Extract the run of lines that starts at the top of the records below and ends at the line with "ATOM 7 N N .", keeping both ends and excluding pictures.

[AVAILABLE DATA]
┄┄┄┄┄┄┄┄┄┄┄┄┄┄┄┄┄┄┄┄

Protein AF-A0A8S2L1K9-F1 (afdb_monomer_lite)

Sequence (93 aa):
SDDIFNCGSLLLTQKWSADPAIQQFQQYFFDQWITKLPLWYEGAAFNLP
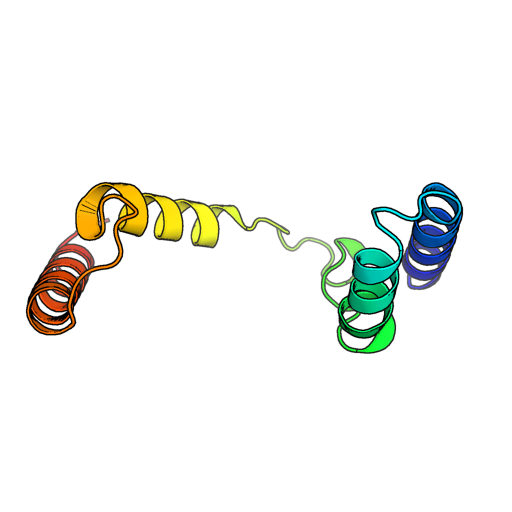STNNGCESLNGKIKQQYTLRNKLHLSSFLPKVEQMLNDWSTATL

Radius of gyration: 19.66 Å; chains: 1; bounding box: 36×38×44 Å

Organism: NCBI:txid1234261

pLDDT: mean 85.15, std 8.18, range [47.88, 94.12]

Structure (mmCIF, N/CA/C/O backbone):
data_AF-A0A8S2L1K9-F1
#
_entry.id   AF-A0A8S2L1K9-F1
#
loop_
_atom_site.group_PDB
_atom_site.id
_atom_site.type_symbol
_atom_site.label_atom_id
_atom_site.label_alt_id
_atom_site.label_comp_id
_atom_site.label_asym_id
_atom_site.label_entity_id
_atom_site.label_seq_id
_atom_site.pdbx_PDB_ins_code
_atom_site.Cartn_x
_atom_site.Cartn_y
_atom_site.Cartn_z
_atom_site.occupancy
_atom_site.B_iso_or_equiv
_atom_site.auth_seq_id
_atom_site.auth_comp_id
_atom_site.auth_asym_id
_atom_site.auth_atom_id
_atom_site.pdbx_PDB_model_num
ATOM 1 N N . SER A 1 1 ? 11.197 -17.062 -6.632 1.00 68.38 1 SER A N 1
ATOM 2 C CA . SER A 1 1 ? 12.591 -16.737 -6.291 1.00 68.38 1 SER A CA 1
ATOM 3 C C . SER A 1 1 ? 12.808 -15.258 -6.529 1.00 68.38 1 SER A C 1
ATOM 5 O O . SER A 1 1 ? 12.017 -14.650 -7.254 1.00 68.38 1 SER A O 1
ATOM 7 N N . ASP A 1 2 ? 13.873 -14.703 -5.961 1.00 73.38 2 ASP A N 1
ATOM 8 C CA . ASP A 1 2 ? 14.274 -13.307 -6.169 1.00 73.38 2 ASP A CA 1
ATOM 9 C C . ASP A 1 2 ? 14.444 -12.962 -7.661 1.00 73.38 2 ASP A C 1
ATOM 11 O O . ASP A 1 2 ? 14.172 -11.838 -8.074 1.00 73.38 2 ASP A O 1
ATOM 15 N N . ASP A 1 3 ? 14.760 -13.945 -8.512 1.00 83.38 3 ASP A N 1
ATOM 16 C CA . ASP A 1 3 ? 14.862 -13.763 -9.967 1.00 83.38 3 ASP A CA 1
ATOM 17 C C . ASP A 1 3 ? 13.539 -13.346 -10.622 1.00 83.38 3 ASP A C 1
ATOM 19 O O . ASP A 1 3 ? 13.522 -12.491 -11.507 1.00 83.38 3 ASP A O 1
ATOM 23 N N . ILE A 1 4 ? 12.413 -13.917 -10.177 1.00 85.62 4 ILE A N 1
ATOM 24 C CA . ILE A 1 4 ? 11.083 -13.573 -10.706 1.00 85.62 4 ILE A CA 1
ATOM 25 C C . ILE A 1 4 ? 10.709 -12.150 -10.283 1.00 85.62 4 ILE A C 1
ATOM 27 O O . ILE A 1 4 ? 10.174 -11.390 -11.089 1.00 85.62 4 ILE A O 1
ATOM 31 N N . PHE A 1 5 ? 11.026 -11.773 -9.043 1.00 88.62 5 PHE A N 1
ATOM 32 C CA . PHE A 1 5 ? 10.788 -10.426 -8.531 1.00 88.62 5 PHE A CA 1
ATOM 33 C C . PHE A 1 5 ? 11.618 -9.378 -9.284 1.00 88.62 5 PHE A C 1
ATOM 35 O O . PHE A 1 5 ? 11.079 -8.366 -9.738 1.00 88.62 5 PHE A O 1
ATOM 42 N N . ASN A 1 6 ? 12.908 -9.648 -9.494 1.00 89.81 6 ASN A N 1
ATOM 43 C CA . ASN A 1 6 ? 13.806 -8.764 -10.235 1.00 89.81 6 ASN A CA 1
ATOM 44 C C . ASN A 1 6 ? 13.376 -8.619 -11.702 1.00 89.81 6 ASN A C 1
ATOM 46 O O . ASN A 1 6 ? 13.308 -7.505 -12.224 1.00 89.81 6 ASN A O 1
ATOM 50 N N . CYS A 1 7 ? 13.015 -9.729 -12.352 1.00 92.00 7 CYS A N 1
ATOM 51 C CA . CYS A 1 7 ? 12.507 -9.724 -13.722 1.00 92.00 7 CYS A CA 1
ATOM 52 C C . CYS A 1 7 ? 11.193 -8.933 -13.837 1.00 92.00 7 CYS A C 1
ATOM 54 O O . CYS A 1 7 ? 11.062 -8.059 -14.695 1.00 92.00 7 CYS A O 1
ATOM 56 N N . GLY A 1 8 ? 10.240 -9.171 -12.931 1.00 90.62 8 GLY A N 1
ATOM 57 C CA . GLY A 1 8 ? 8.970 -8.444 -12.895 1.00 90.62 8 GLY A CA 1
ATOM 58 C C . GLY A 1 8 ? 9.154 -6.941 -12.676 1.00 90.62 8 GLY A C 1
ATOM 59 O O . GLY A 1 8 ? 8.528 -6.138 -13.368 1.00 90.62 8 GLY A O 1
ATOM 60 N N . SER A 1 9 ? 10.062 -6.558 -11.778 1.00 90.75 9 SER A N 1
ATOM 61 C CA . SER A 1 9 ? 10.395 -5.155 -11.505 1.00 90.75 9 SER A CA 1
ATOM 62 C C . SER A 1 9 ? 10.971 -4.458 -12.739 1.00 90.75 9 SER A C 1
ATOM 64 O O . SER A 1 9 ? 10.565 -3.345 -13.071 1.00 90.75 9 SER A O 1
ATOM 66 N N . LEU A 1 10 ? 11.863 -5.131 -13.470 1.00 91.56 10 LEU A N 1
ATOM 67 C CA . LEU A 1 10 ? 12.446 -4.610 -14.707 1.00 91.56 10 LEU A CA 1
ATOM 68 C C . LEU A 1 10 ? 11.389 -4.424 -15.806 1.00 91.56 10 LEU A C 1
ATOM 70 O O . LEU A 1 10 ? 11.325 -3.362 -16.429 1.00 91.56 10 LEU A O 1
ATOM 74 N N . LEU A 1 11 ? 10.524 -5.420 -16.011 1.00 92.81 11 LEU A N 1
ATOM 75 C CA . LEU A 1 11 ? 9.450 -5.360 -17.007 1.00 92.81 11 LEU A CA 1
ATOM 76 C C . LEU A 1 11 ? 8.418 -4.271 -16.684 1.00 92.81 11 LEU A C 1
ATOM 78 O O . LEU A 1 11 ? 7.950 -3.577 -17.590 1.00 92.81 11 LEU A O 1
ATOM 82 N N . LEU A 1 12 ? 8.083 -4.084 -15.403 1.00 89.31 12 LEU A N 1
ATOM 83 C CA . LEU A 1 12 ? 7.196 -3.010 -14.951 1.00 89.31 12 LEU A CA 1
ATOM 84 C C . LEU A 1 12 ? 7.790 -1.633 -15.269 1.00 89.31 12 LEU A C 1
ATOM 86 O O . LEU A 1 12 ? 7.079 -0.759 -15.769 1.00 89.31 12 LEU A O 1
ATOM 90 N N . THR A 1 13 ? 9.089 -1.453 -15.021 1.00 87.69 13 THR A N 1
ATOM 91 C CA . THR A 1 13 ? 9.790 -0.207 -15.342 1.00 87.69 13 THR A CA 1
ATOM 92 C C . THR A 1 13 ? 9.776 0.063 -16.847 1.00 87.69 13 THR A C 1
ATOM 94 O O . THR A 1 13 ? 9.442 1.163 -17.286 1.00 87.69 13 THR A O 1
ATOM 97 N N . GLN A 1 14 ? 10.058 -0.955 -17.659 1.00 91.12 14 GLN A N 1
ATOM 98 C CA . GLN A 1 14 ? 10.093 -0.822 -19.116 1.00 91.12 14 GLN A CA 1
ATOM 99 C C . GLN A 1 14 ? 8.729 -0.486 -19.719 1.00 91.12 14 GLN A C 1
ATOM 101 O O . GLN A 1 14 ? 8.638 0.441 -20.522 1.00 91.12 14 GLN A O 1
ATOM 106 N N . LYS A 1 15 ? 7.667 -1.189 -19.304 1.00 91.00 15 LYS A N 1
ATOM 107 C CA . LYS A 1 15 ? 6.303 -1.017 -19.835 1.00 91.00 15 LYS A CA 1
ATOM 108 C C . LYS A 1 15 ? 5.816 0.432 -19.782 1.00 91.00 15 LYS A C 1
ATOM 110 O O . LYS A 1 15 ? 5.102 0.882 -20.670 1.00 91.00 15 LYS A O 1
ATOM 115 N N . TRP A 1 16 ? 6.193 1.130 -18.722 1.00 87.75 16 TRP A N 1
ATOM 116 C CA . TRP A 1 16 ? 5.661 2.436 -18.354 1.00 87.75 16 TRP A CA 1
ATOM 117 C C . TRP A 1 16 ? 6.666 3.579 -18.554 1.00 87.75 16 TRP A C 1
ATOM 119 O O . TRP A 1 16 ? 6.327 4.738 -18.348 1.00 87.75 16 TRP A O 1
ATOM 129 N N . SER A 1 17 ? 7.880 3.260 -19.013 1.00 85.31 17 SER A N 1
ATOM 130 C CA . SER A 1 17 ? 8.991 4.208 -19.186 1.00 85.31 17 SER A CA 1
ATOM 131 C C . SER A 1 17 ? 8.704 5.376 -20.138 1.00 85.31 17 SER A C 1
ATOM 133 O O . SER A 1 17 ? 9.313 6.435 -20.006 1.00 85.31 17 SER A O 1
ATOM 135 N N . ALA A 1 18 ? 7.793 5.193 -21.096 1.00 88.12 18 ALA A N 1
ATOM 136 C CA . ALA A 1 18 ? 7.482 6.187 -22.120 1.00 88.12 18 ALA A CA 1
ATOM 137 C C . ALA A 1 18 ? 6.293 7.093 -21.764 1.00 88.12 18 ALA A C 1
ATOM 139 O O . ALA A 1 18 ? 6.015 8.029 -22.511 1.00 88.12 18 ALA A O 1
ATOM 140 N N . ASP A 1 19 ? 5.580 6.820 -20.667 1.00 92.00 19 ASP A N 1
ATOM 141 C CA . ASP A 1 19 ? 4.421 7.612 -20.265 1.00 92.00 19 ASP A CA 1
ATOM 142 C C . ASP A 1 19 ? 4.836 8.681 -19.230 1.00 92.00 19 ASP A C 1
ATOM 144 O O . ASP A 1 19 ? 5.089 8.371 -18.060 1.00 92.00 19 ASP A O 1
ATOM 148 N N . PRO A 1 20 ? 4.906 9.965 -19.630 1.00 90.75 20 PRO A N 1
ATOM 149 C CA . PRO A 1 20 ? 5.307 11.038 -18.729 1.00 90.75 20 PRO A CA 1
ATOM 150 C C . PRO A 1 20 ? 4.291 11.275 -17.602 1.00 90.75 20 PRO A C 1
ATOM 152 O O . PRO A 1 20 ? 4.665 11.814 -16.561 1.00 90.75 20 PRO A O 1
ATOM 155 N N . ALA A 1 21 ? 3.027 10.859 -17.757 1.00 93.69 21 ALA A N 1
ATOM 156 C CA . ALA A 1 21 ? 1.998 11.049 -16.734 1.00 93.69 21 ALA A CA 1
ATOM 157 C C . ALA A 1 21 ? 2.235 10.179 -15.490 1.00 93.69 21 ALA A C 1
ATOM 159 O O . ALA A 1 21 ? 1.763 10.509 -14.402 1.00 93.69 21 ALA A O 1
ATOM 160 N N . ILE A 1 22 ? 2.982 9.083 -15.634 1.00 91.81 22 ILE A N 1
ATOM 161 C CA . ILE A 1 22 ? 3.232 8.120 -14.555 1.00 91.81 22 ILE A CA 1
ATOM 162 C C . ILE A 1 22 ? 4.685 8.095 -14.094 1.00 91.81 22 ILE A C 1
ATOM 164 O O . ILE A 1 22 ? 4.980 7.432 -13.105 1.00 91.81 22 ILE A O 1
ATOM 168 N N . GLN A 1 23 ? 5.587 8.832 -14.746 1.00 90.94 23 GLN A N 1
ATOM 169 C CA . GLN A 1 23 ? 7.021 8.813 -14.446 1.00 90.94 23 GLN A CA 1
ATOM 170 C C . GLN A 1 23 ? 7.323 9.150 -12.975 1.00 90.94 23 GLN A C 1
ATOM 172 O O . GLN A 1 23 ? 8.115 8.467 -12.325 1.00 90.94 23 GLN A O 1
ATOM 177 N N . GLN A 1 24 ? 6.641 10.155 -12.411 1.00 92.94 24 GLN A N 1
ATOM 178 C CA . GLN A 1 24 ? 6.796 10.515 -10.997 1.00 92.94 24 GLN A CA 1
ATOM 179 C C . GLN A 1 24 ? 6.331 9.387 -10.064 1.00 92.94 24 GLN A C 1
ATOM 181 O O . GLN A 1 24 ? 7.005 9.069 -9.084 1.00 92.94 24 GLN A O 1
ATOM 186 N N . PHE A 1 25 ? 5.186 8.773 -10.371 1.00 93.25 25 PHE A N 1
ATOM 187 C CA . PHE A 1 25 ? 4.673 7.645 -9.600 1.00 93.25 25 PHE A CA 1
ATOM 188 C C . PHE A 1 25 ? 5.598 6.433 -9.711 1.00 93.25 25 PHE A C 1
ATOM 190 O O . PHE A 1 25 ? 5.881 5.793 -8.705 1.00 93.25 25 PHE A O 1
ATOM 197 N N . GLN A 1 26 ? 6.095 6.138 -10.910 1.00 92.19 26 GLN A N 1
ATOM 198 C CA . GLN A 1 26 ? 6.998 5.027 -11.173 1.00 92.19 26 GLN A CA 1
ATOM 199 C C . GLN A 1 26 ? 8.289 5.157 -10.361 1.00 92.19 26 GLN A C 1
ATOM 201 O O . GLN A 1 26 ? 8.689 4.190 -9.715 1.00 92.19 26 GLN A O 1
ATOM 206 N N . GLN A 1 27 ? 8.889 6.351 -10.327 1.00 91.88 27 GLN A N 1
ATOM 207 C CA . GLN A 1 27 ? 10.069 6.620 -9.506 1.00 91.88 27 GLN A CA 1
ATOM 208 C C . GLN A 1 27 ? 9.775 6.384 -8.019 1.00 91.88 27 GLN A C 1
ATOM 210 O O . GLN A 1 27 ? 10.462 5.603 -7.364 1.00 91.88 27 GL
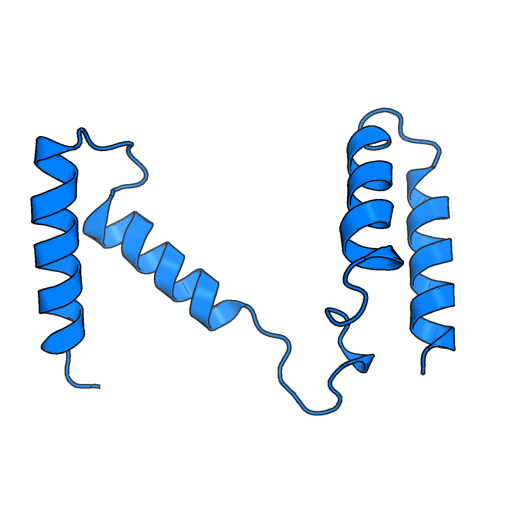N A O 1
ATOM 215 N N . TYR A 1 28 ? 8.702 6.991 -7.503 1.00 93.94 28 TYR A N 1
ATOM 216 C CA . TYR A 1 28 ? 8.278 6.791 -6.116 1.00 93.94 28 TYR A CA 1
ATOM 217 C C . TYR A 1 28 ? 8.043 5.309 -5.791 1.00 93.94 28 TYR A C 1
ATOM 219 O O . TYR A 1 28 ? 8.472 4.818 -4.744 1.00 93.94 28 TYR A O 1
ATOM 227 N N . PHE A 1 29 ? 7.367 4.594 -6.690 1.00 92.31 29 PHE A N 1
ATOM 228 C CA . PHE A 1 29 ? 7.052 3.187 -6.517 1.00 92.31 29 PHE A CA 1
ATOM 229 C C . PHE A 1 29 ? 8.324 2.344 -6.444 1.00 92.31 29 PHE A C 1
ATOM 231 O O . PHE A 1 29 ? 8.443 1.493 -5.565 1.00 92.31 29 PHE A O 1
ATOM 238 N N . PHE A 1 30 ? 9.293 2.609 -7.318 1.00 92.56 30 PHE A N 1
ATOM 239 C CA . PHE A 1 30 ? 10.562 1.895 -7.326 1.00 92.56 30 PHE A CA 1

┄┄┄┄┄┄┄┄┄┄┄┄┄┄┄┄┄┄┄┄

[RESPONSE TO THE EXERCISE]
Protein AF-A0A8S2L1K9-F1 (afdb_monomer_lite)

Sequence (93 aa):
SDDIFNCGSLLLTQKWSADPAIQQFQQYFFDQWITKLPLWYEGAAFNLP
STNNGCESLNGKIKQQYTLRNKLHLSSFLPKVEQMLNDWSTATL

Radius of gyration: 19.66 Å; chains: 1; bounding box: 36×38×44 Å

Organism: NCBI:txid1234261

pLDDT: mean 85.15, std 8.18, range [47.88, 94.12]

Structure (mmCIF, N/CA/C/O backbone):
data_AF-A0A8S2L1K9-F1
#
_entry.id   AF-A0A8S2L1K9-F1
#
loop_
_atom_site.group_PDB
_atom_site.id
_atom_site.type_symbol
_atom_site.label_atom_id
_atom_site.label_alt_id
_atom_site.label_comp_id
_atom_site.label_asym_id
_atom_site.label_entity_id
_atom_site.label_seq_id
_atom_site.pdbx_PDB_ins_code
_atom_site.Cartn_x
_atom_site.Cartn_y
_atom_site.Cartn_z
_atom_site.occupancy
_atom_site.B_iso_or_equiv
_atom_site.auth_seq_id
_atom_site.auth_comp_id
_atom_site.auth_asym_id
_atom_site.auth_atom_id
_atom_site.pdbx_PDB_model_num
ATOM 1 N N . SER A 1 1 ? 11.197 -17.062 -6.632 1.00 68.38 1 SER A N 1
ATOM 2 C CA . SER A 1 1 ? 12.591 -16.737 -6.291 1.00 68.38 1 SER A CA 1
ATOM 3 C C . SER A 1 1 ? 12.808 -15.258 -6.529 1.00 68.38 1 SER A C 1
ATOM 5 O O . SER A 1 1 ? 12.017 -14.650 -7.254 1.00 68.38 1 SER A O 1
ATOM 7 N N . ASP A 1 2 ? 13.873 -14.703 -5.961 1.00 73.38 2 ASP A N 1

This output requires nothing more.